DESCRIPTION OF THE TASK
In the records below, find the line with "ATOM 17 N N" and the line with "ATOM 61 O O"; return exactly those lines and every line between them.

RECORDS TO USE Start Marker

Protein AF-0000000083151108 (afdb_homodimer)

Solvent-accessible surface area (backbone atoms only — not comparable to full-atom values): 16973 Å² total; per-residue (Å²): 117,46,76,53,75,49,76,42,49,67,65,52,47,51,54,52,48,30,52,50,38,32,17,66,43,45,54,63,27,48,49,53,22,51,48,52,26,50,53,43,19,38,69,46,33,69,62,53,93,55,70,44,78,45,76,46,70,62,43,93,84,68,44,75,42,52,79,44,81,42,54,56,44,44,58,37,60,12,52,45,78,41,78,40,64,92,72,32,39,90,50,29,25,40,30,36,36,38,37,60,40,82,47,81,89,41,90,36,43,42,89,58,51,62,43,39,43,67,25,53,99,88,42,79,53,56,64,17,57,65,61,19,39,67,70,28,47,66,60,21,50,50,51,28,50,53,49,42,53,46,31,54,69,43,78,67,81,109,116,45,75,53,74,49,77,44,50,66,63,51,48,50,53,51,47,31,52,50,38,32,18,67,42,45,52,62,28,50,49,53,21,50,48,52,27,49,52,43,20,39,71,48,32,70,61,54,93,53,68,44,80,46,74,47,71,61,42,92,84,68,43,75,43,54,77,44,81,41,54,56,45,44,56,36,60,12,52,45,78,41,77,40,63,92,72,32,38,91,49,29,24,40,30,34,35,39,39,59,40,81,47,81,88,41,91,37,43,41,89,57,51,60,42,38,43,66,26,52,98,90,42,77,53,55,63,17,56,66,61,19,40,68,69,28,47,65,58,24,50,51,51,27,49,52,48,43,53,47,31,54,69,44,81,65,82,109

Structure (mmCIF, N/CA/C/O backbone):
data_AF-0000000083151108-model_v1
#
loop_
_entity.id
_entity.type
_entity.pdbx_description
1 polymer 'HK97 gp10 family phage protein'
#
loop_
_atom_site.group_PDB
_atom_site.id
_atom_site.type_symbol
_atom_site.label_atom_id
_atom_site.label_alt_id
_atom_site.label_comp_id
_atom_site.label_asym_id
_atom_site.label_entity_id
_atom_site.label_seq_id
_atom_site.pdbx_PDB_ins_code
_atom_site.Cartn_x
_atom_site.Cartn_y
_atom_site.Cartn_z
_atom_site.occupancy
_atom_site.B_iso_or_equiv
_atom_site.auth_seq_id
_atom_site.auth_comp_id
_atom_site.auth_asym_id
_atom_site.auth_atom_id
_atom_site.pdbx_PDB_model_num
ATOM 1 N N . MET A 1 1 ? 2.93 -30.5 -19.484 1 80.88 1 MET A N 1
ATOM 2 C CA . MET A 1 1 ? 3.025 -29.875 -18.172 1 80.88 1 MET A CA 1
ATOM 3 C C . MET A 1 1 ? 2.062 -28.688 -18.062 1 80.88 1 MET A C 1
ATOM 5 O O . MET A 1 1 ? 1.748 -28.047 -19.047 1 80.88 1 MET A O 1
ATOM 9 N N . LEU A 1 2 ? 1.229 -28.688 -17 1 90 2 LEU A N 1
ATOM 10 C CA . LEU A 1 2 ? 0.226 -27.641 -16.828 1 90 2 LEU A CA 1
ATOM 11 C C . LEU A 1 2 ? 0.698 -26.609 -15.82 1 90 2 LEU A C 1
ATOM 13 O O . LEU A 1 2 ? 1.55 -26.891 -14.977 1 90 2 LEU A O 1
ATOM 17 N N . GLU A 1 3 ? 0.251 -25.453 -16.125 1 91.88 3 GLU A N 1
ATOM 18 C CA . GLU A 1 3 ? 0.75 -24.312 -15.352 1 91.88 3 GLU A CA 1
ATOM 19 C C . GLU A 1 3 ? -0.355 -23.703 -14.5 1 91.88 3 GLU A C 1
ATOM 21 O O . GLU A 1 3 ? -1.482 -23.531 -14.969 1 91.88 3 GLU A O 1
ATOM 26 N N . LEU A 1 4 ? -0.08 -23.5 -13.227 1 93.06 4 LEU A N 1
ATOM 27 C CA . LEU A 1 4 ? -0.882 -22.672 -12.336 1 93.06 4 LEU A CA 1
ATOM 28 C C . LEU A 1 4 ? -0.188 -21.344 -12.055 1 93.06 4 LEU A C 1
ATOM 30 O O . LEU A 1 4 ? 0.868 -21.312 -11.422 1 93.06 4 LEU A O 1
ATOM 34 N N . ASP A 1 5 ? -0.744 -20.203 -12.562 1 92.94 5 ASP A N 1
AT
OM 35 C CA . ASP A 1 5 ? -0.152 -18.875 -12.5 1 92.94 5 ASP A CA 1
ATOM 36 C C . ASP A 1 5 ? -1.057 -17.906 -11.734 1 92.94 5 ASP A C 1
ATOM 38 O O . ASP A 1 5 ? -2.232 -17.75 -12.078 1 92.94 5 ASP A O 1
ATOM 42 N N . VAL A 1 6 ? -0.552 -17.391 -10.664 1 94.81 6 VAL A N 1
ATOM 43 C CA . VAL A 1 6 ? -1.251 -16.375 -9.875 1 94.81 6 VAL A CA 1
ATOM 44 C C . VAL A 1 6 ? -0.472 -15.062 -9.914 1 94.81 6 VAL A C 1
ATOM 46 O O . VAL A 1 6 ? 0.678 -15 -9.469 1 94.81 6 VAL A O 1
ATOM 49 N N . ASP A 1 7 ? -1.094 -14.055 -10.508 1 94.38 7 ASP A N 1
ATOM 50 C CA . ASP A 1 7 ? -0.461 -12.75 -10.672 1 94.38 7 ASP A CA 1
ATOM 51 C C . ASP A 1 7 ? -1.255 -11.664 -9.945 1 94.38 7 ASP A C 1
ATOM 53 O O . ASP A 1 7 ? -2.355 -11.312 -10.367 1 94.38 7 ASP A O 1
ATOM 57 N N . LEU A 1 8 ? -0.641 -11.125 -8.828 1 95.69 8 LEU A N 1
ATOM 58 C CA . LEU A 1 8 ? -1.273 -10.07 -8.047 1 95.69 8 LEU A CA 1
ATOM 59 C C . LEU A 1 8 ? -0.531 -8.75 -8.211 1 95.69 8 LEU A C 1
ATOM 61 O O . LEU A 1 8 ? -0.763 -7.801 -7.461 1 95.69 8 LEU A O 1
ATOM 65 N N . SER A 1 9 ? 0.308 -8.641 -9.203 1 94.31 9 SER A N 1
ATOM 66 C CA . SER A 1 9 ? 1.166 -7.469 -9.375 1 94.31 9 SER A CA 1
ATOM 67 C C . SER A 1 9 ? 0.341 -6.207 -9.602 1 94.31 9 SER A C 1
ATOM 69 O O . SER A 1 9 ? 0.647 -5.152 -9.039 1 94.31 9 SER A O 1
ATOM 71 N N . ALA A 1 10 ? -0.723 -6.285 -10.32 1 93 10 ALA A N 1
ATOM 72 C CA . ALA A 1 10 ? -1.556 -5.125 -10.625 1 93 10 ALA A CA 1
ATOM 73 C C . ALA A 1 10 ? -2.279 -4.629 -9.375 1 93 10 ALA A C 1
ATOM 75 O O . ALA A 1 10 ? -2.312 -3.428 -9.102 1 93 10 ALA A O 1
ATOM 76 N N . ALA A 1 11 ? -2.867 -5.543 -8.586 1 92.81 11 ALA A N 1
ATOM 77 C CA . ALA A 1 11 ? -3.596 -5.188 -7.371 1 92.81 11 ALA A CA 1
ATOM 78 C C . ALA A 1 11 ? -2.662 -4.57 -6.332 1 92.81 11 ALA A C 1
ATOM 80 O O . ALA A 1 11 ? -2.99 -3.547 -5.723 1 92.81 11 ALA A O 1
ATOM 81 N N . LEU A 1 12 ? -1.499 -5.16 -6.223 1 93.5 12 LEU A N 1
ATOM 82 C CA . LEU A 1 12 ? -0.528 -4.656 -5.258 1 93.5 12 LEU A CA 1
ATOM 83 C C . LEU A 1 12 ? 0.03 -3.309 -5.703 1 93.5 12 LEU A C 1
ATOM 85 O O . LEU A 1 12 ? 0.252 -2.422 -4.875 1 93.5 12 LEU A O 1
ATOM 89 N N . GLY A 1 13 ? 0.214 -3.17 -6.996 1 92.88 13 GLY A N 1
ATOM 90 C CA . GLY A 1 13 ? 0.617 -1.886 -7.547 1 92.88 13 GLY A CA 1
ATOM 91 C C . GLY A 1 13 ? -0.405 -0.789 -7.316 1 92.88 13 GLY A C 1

RECORDS TO USE End Marker
RECORDS TO USE Start Marker

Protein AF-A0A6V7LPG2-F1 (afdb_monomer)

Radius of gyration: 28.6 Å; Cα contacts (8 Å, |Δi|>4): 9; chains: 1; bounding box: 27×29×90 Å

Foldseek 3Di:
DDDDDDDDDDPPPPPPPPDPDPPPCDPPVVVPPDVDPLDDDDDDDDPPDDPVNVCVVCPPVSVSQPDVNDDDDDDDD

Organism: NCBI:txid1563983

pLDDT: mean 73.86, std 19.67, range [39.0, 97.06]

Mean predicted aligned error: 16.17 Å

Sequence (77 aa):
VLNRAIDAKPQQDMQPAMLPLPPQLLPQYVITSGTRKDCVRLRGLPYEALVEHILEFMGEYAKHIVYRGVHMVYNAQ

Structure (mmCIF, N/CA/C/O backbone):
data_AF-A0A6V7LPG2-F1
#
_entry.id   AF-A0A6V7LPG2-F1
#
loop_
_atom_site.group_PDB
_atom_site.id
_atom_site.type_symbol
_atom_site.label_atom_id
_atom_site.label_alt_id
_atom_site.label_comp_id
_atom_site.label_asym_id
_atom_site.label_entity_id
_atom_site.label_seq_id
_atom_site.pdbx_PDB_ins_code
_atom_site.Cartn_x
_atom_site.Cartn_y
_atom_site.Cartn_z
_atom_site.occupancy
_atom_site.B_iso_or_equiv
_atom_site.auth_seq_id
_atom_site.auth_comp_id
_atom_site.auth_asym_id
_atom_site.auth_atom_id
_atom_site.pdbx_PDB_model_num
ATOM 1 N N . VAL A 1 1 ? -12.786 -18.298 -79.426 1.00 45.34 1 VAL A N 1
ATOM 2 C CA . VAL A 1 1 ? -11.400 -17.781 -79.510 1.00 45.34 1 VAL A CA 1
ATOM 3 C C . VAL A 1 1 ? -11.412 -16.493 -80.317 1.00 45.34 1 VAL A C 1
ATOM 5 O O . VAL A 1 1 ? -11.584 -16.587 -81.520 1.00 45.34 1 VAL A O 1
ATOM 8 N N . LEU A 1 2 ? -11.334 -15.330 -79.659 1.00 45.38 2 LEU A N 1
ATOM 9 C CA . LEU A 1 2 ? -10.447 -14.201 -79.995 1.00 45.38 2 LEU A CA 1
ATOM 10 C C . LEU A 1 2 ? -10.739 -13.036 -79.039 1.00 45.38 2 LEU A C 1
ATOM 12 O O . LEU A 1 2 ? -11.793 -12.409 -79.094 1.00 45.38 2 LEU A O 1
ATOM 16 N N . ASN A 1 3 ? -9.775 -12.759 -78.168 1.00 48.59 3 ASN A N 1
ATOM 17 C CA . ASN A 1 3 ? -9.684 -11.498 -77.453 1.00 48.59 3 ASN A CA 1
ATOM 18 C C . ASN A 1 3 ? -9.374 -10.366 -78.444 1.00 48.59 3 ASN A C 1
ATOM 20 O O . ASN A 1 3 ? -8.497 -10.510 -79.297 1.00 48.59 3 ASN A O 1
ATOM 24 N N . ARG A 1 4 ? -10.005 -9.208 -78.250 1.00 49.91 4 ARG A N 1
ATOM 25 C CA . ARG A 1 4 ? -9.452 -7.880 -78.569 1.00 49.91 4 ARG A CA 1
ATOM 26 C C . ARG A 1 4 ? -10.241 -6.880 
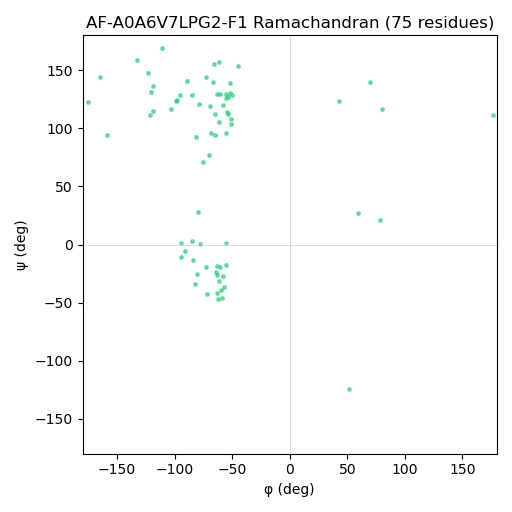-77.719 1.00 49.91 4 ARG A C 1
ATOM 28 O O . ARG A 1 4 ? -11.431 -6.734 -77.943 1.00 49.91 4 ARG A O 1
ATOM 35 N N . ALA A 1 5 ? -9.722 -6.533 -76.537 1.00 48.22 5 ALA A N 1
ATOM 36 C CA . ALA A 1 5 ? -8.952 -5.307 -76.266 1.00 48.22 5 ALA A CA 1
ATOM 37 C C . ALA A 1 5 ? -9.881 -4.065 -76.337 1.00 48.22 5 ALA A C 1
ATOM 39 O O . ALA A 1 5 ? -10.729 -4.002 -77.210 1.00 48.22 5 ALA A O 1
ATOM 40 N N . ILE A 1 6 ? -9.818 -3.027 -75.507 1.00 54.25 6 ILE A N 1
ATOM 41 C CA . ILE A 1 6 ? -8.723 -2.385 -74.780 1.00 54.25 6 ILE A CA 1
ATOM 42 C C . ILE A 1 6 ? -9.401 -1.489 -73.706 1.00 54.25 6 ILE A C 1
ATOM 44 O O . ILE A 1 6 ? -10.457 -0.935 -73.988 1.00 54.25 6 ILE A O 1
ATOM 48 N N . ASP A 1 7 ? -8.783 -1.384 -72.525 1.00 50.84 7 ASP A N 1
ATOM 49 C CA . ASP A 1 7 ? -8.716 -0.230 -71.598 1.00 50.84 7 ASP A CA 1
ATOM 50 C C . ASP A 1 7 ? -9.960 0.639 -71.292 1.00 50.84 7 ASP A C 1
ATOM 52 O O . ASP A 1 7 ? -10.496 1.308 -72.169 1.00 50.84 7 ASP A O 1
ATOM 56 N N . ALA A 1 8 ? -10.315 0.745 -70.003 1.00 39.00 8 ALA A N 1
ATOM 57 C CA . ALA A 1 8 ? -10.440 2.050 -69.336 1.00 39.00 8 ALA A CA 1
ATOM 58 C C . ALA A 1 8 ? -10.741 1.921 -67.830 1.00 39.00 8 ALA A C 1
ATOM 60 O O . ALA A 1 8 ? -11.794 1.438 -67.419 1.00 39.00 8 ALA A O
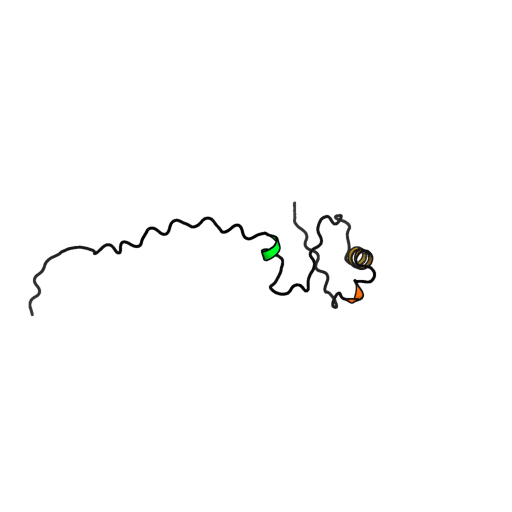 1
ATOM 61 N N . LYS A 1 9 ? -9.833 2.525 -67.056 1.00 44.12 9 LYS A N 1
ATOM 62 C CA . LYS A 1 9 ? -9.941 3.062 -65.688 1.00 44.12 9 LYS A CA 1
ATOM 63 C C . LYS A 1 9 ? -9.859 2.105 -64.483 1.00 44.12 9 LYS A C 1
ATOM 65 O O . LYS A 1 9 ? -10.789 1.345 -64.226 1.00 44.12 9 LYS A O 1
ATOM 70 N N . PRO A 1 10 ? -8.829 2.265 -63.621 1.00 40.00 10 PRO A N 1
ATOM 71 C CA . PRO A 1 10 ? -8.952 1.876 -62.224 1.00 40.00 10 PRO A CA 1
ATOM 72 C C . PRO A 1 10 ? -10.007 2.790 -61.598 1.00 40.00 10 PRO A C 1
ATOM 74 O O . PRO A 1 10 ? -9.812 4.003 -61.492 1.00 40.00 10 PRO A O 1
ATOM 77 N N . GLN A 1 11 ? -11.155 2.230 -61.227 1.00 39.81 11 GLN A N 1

RECORDS TO USE End Marker

RESULT FOR THIS EXERCISE
ATOM 17 N N . GLU A 1 3 ? 0.251 -25.453 -16.125 1 91.88 3 GLU A N 1
ATOM 18 C CA . GLU A 1 3 ? 0.75 -24.312 -15.352 1 91.88 3 GLU A CA 1
ATOM 19 C C . GLU A 1 3 ? -0.355 -23.703 -14.5 1 91.88 3 GLU A C 1
ATOM 21 O O . GLU A 1 3 ? -1.482 -23.531 -14.969 1 91.88 3 GLU A O 1
ATOM 26 N N . LEU A 1 4 ? -0.08 -23.5 -13.227 1 93.06 4 LEU A N 1
ATOM 27 C CA . LEU A 1 4 ? -0.882 -22.672 -12.336 1 93.06 4 LEU A CA 1
ATOM 28 C C . LEU A 1 4 ? -0.188 -21.344 -12.055 1 93.06 4 LEU A C 1
ATOM 30 O O . LEU A 1 4 ? 0.868 -21.312 -11.422 1 93.06 4 LEU A O 1
ATOM 34 N N . ASP A 1 5 ? -0.744 -20.203 -12.562 1 92.94 5 ASP A N 1
AT
OM 35 C CA . ASP A 1 5 ? -0.152 -18.875 -12.5 1 92.94 5 ASP A CA 1
ATOM 36 C C . ASP A 1 5 ? -1.057 -17.906 -11.734 1 92.94 5 ASP A C 1
ATOM 38 O O . ASP A 1 5 ? -2.232 -17.75 -12.078 1 92.94 5 ASP A O 1
ATOM 42 N N . VAL A 1 6 ? -0.552 -17.391 -10.664 1 94.81 6 VAL A N 1
ATOM 43 C CA . VAL A 1 6 ? -1.251 -16.375 -9.875 1 94.81 6 VAL A CA 1
ATOM 44 C C . VAL A 1 6 ? -0.472 -15.062 -9.914 1 94.81 6 VAL A C 1
ATOM 46 O O . VAL A 1 6 ? 0.678 -15 -9.469 1 94.81 6 VAL A O 1
ATOM 49 N N . ASP A 1 7 ? -1.094 -14.055 -10.508 1 94.38 7 ASP A N 1
ATOM 50 C CA . ASP A 1 7 ? -0.461 -12.75 -10.672 1 94.38 7 ASP A CA 1
ATOM 51 C C . ASP A 1 7 ? -1.255 -11.664 -9.945 1 94.38 7 ASP A C 1
ATOM 53 O O . ASP A 1 7 ? -2.355 -11.312 -10.367 1 94.38 7 ASP A O 1
ATOM 57 N N . LEU A 1 8 ? -0.641 -11.125 -8.828 1 95.69 8 LEU A N 1
ATOM 58 C CA . LEU A 1 8 ? -1.273 -10.07 -8.047 1 95.69 8 LEU A CA 1
ATOM 59 C C . LEU A 1 8 ? -0.531 -8.75 -8.211 1 95.69 8 LEU A C 1
ATOM 61 O O . LEU A 1 8 ? -0.763 -7.801 -7.461 1 95.69 8 LEU A O 1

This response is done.